Мальчик рос, и все труднее стало спускаться и подниматься по лестнице в их квартиру на пятом этаже. Но Настя не разрешала себе и сыну сидеть дома даже один день, она тащила инвалидную коляску и больного ребенка, помогая ему переставлять ноги, с трудом преодолевая каждую из восьмидесяти семи ступенек. Они выходили на прогулки, отправлялись в гости, посещали детские спектакли. Ее мальчик, она в этом была абсолютно уверена, уже все понимал и по-своему реагировал на радостные и грустные события их жизни. Конечно, всегда не хватало денег, но Настя привыкла быть очень экономной, к тому же время от времени помогал бывший муж.
О работе врача она как‑то совсем забыла, хотя стала, пожалуй, уникальным специалистом узкого профиля ― по преодолению последствий церебрального паралича, по выживанию с ребенком-инвалидом. Ей было очень трудно, но ни разу, ни одного дня она не пожалела о том, что не отказалась от своего мальчика.
Однажды Настя прочла заметку о забытом богом и людьми интернате для детей-инвалидов. Располагался он далеко от города и в стороне от проезжих дорог. Так повелось еще в Советском Союзе ― убирать с глаз подальше все и всех, кто мешал радостному восприятию новой жизни. Инвалиды считались чем-то вроде брака, испорченного человеческого материала, любоваться на них всем остальным, «нормальным» людям, совсем необязательно. После развала Союза жизнь в интернате стала совсем тяжелой, в девяностые не хватало не только лекарств, но даже еды, из обслуги поувольнялись почти все... Настя прочитала о трудной жизни интерната и поняла, что может и должна там работать.

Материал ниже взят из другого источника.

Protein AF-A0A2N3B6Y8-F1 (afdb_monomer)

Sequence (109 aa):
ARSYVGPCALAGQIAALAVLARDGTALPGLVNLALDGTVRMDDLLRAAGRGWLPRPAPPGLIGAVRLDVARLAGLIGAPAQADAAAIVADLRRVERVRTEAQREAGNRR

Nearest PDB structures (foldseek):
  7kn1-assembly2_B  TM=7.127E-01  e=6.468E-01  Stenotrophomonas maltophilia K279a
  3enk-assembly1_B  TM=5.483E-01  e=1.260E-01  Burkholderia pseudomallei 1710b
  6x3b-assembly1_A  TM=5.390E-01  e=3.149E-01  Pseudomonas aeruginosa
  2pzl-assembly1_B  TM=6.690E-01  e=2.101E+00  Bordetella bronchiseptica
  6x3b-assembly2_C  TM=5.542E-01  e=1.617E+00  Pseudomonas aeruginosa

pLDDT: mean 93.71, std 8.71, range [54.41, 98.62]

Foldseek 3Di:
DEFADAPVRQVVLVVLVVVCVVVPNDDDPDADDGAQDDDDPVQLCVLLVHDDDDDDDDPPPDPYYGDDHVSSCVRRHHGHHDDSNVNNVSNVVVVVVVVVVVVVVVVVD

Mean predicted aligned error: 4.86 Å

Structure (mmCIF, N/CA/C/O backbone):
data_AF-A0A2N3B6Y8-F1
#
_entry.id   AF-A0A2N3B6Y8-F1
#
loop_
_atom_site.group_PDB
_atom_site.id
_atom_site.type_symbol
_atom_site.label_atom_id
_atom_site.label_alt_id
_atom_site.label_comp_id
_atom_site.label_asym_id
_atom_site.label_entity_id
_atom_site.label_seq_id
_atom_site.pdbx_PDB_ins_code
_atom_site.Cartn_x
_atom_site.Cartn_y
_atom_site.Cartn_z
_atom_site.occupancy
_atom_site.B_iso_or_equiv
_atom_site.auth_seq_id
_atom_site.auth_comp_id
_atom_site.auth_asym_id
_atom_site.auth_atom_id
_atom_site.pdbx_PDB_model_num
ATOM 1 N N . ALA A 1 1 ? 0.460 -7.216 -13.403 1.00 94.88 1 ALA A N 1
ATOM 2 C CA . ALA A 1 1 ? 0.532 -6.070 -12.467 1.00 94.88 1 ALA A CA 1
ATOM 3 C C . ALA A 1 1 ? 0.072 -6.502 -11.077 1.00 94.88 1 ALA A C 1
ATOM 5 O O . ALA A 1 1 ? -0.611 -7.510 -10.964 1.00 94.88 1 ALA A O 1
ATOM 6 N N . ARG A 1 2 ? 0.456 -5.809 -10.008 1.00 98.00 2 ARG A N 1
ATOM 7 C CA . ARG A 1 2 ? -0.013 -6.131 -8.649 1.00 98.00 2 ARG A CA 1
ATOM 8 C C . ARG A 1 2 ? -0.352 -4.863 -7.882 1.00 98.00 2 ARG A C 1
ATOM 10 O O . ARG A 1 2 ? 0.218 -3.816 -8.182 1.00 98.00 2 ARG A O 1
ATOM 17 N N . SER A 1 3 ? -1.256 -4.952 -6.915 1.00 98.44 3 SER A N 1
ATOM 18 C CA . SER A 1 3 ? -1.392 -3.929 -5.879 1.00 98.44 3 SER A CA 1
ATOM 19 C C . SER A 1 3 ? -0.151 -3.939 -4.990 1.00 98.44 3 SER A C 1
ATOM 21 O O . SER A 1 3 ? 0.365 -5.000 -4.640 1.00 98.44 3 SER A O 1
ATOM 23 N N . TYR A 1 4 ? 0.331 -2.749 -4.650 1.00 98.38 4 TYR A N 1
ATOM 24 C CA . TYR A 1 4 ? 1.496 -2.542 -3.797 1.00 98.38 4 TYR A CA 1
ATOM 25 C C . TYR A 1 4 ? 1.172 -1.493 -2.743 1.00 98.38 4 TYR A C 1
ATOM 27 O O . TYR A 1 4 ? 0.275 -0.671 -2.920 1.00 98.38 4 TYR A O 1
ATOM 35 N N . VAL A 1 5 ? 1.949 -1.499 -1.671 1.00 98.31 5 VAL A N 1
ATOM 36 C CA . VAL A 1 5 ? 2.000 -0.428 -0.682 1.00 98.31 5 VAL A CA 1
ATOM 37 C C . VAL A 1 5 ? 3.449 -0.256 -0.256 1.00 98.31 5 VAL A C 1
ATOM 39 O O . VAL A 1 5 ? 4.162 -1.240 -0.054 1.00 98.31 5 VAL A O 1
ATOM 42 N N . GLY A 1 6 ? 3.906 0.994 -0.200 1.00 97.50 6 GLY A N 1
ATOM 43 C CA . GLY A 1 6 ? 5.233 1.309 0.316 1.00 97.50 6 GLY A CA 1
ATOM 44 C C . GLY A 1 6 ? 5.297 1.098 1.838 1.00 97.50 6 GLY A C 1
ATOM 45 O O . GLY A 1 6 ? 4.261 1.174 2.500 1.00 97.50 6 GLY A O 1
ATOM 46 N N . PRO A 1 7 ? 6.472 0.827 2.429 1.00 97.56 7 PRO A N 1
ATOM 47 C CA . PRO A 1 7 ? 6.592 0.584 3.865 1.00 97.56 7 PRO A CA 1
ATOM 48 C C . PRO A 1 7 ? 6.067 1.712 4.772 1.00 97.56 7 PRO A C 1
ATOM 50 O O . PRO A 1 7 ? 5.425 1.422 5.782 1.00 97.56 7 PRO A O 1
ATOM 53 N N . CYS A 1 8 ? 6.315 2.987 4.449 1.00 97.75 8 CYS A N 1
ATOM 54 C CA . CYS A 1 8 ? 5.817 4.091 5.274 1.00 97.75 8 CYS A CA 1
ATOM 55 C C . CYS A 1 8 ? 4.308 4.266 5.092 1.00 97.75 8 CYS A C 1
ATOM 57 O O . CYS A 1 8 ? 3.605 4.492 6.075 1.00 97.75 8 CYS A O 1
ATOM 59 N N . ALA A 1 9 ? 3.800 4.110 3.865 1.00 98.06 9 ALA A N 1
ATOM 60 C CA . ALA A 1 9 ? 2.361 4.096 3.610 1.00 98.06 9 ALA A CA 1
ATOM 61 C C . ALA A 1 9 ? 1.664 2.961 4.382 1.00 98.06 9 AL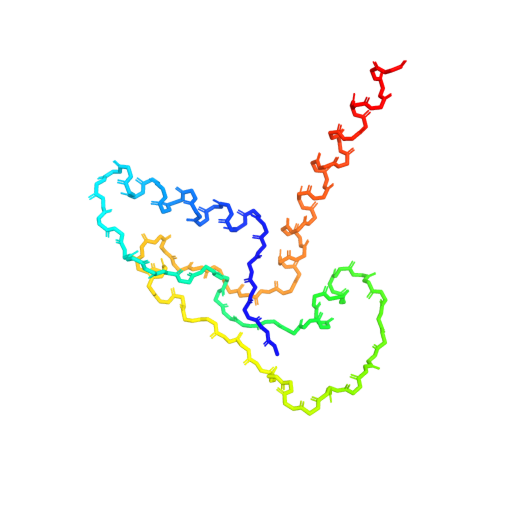A A C 1
ATOM 63 O O . ALA A 1 9 ? 0.648 3.199 5.029 1.00 98.06 9 ALA A O 1
ATOM 64 N N . LEU A 1 10 ? 2.243 1.756 4.392 1.00 98.44 10 LEU A N 1
ATOM 65 C CA . LEU A 1 10 ? 1.736 0.609 5.148 1.00 98.44 10 LEU A CA 1
ATOM 66 C C . LEU A 1 10 ? 1.695 0.909 6.650 1.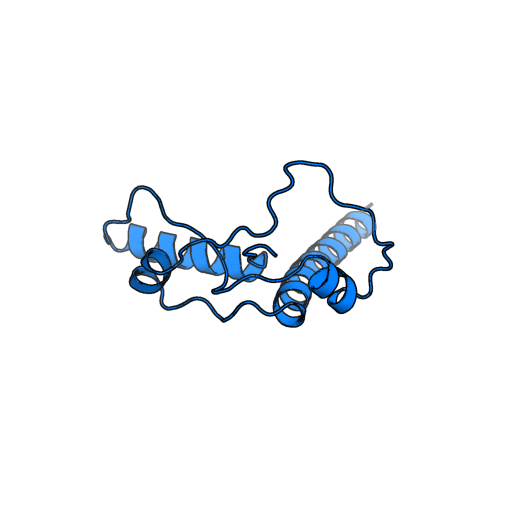00 98.44 10 LEU A C 1
ATOM 68 O O . LEU A 1 10 ? 0.666 0.705 7.291 1.00 98.44 10 LEU A O 1
ATOM 72 N N . ALA A 1 11 ? 2.793 1.429 7.204 1.00 98.12 11 ALA A N 1
ATOM 73 C CA . ALA A 1 11 ? 2.855 1.814 8.610 1.00 98.12 11 ALA A CA 1
ATOM 74 C C . ALA A 1 11 ? 1.801 2.879 8.956 1.00 98.12 11 ALA A C 1
ATOM 76 O O . ALA A 1 11 ? 1.139 2.768 9.985 1.00 98.12 11 ALA A O 1
ATOM 77 N N . GLY A 1 12 ? 1.595 3.867 8.079 1.00 98.31 12 GLY A N 1
ATOM 78 C CA . GLY A 1 12 ? 0.557 4.887 8.237 1.00 98.31 12 GLY A CA 1
ATOM 79 C C . GLY A 1 12 ? -0.858 4.304 8.238 1.00 98.31 12 GLY A C 1
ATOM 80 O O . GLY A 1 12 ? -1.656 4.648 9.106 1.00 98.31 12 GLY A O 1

Им с Алешей выделили маленькую комнатку в здании интерната, и началась новая страница жизни. Настя сначала работала просто врачом, а затем, за отсутствием других кандидатур, ее назначили директором заведения.
...Настя зашла в комнату самых тяжелых. Она никогда не плакала, глядя на лежачих детей, она всегда им улыбалась. Она знала, что все они чувствуют ее присутствие, ее настроение, что они рады ей. Настя подошла к кровати, где лежала Кристина. Она взяла руку девочки и стала рассказывать ей, как вчера обитатели интерната отмечали проводы зимы: сожгли соломенное чучело, ели блины. На улицу выбрались все-все ходячие, и даже вынесли, укутав потеплее, некоторых тяжелых детей. Сторож положил сена в сани, запряг тихую лошадку Зорьку и катал всех желающих вокруг интернатского здания... Настя рассказывала девочке о том, что не случилось и уже никогда не случится в ее жизни. Она не виновата, никто не виноват.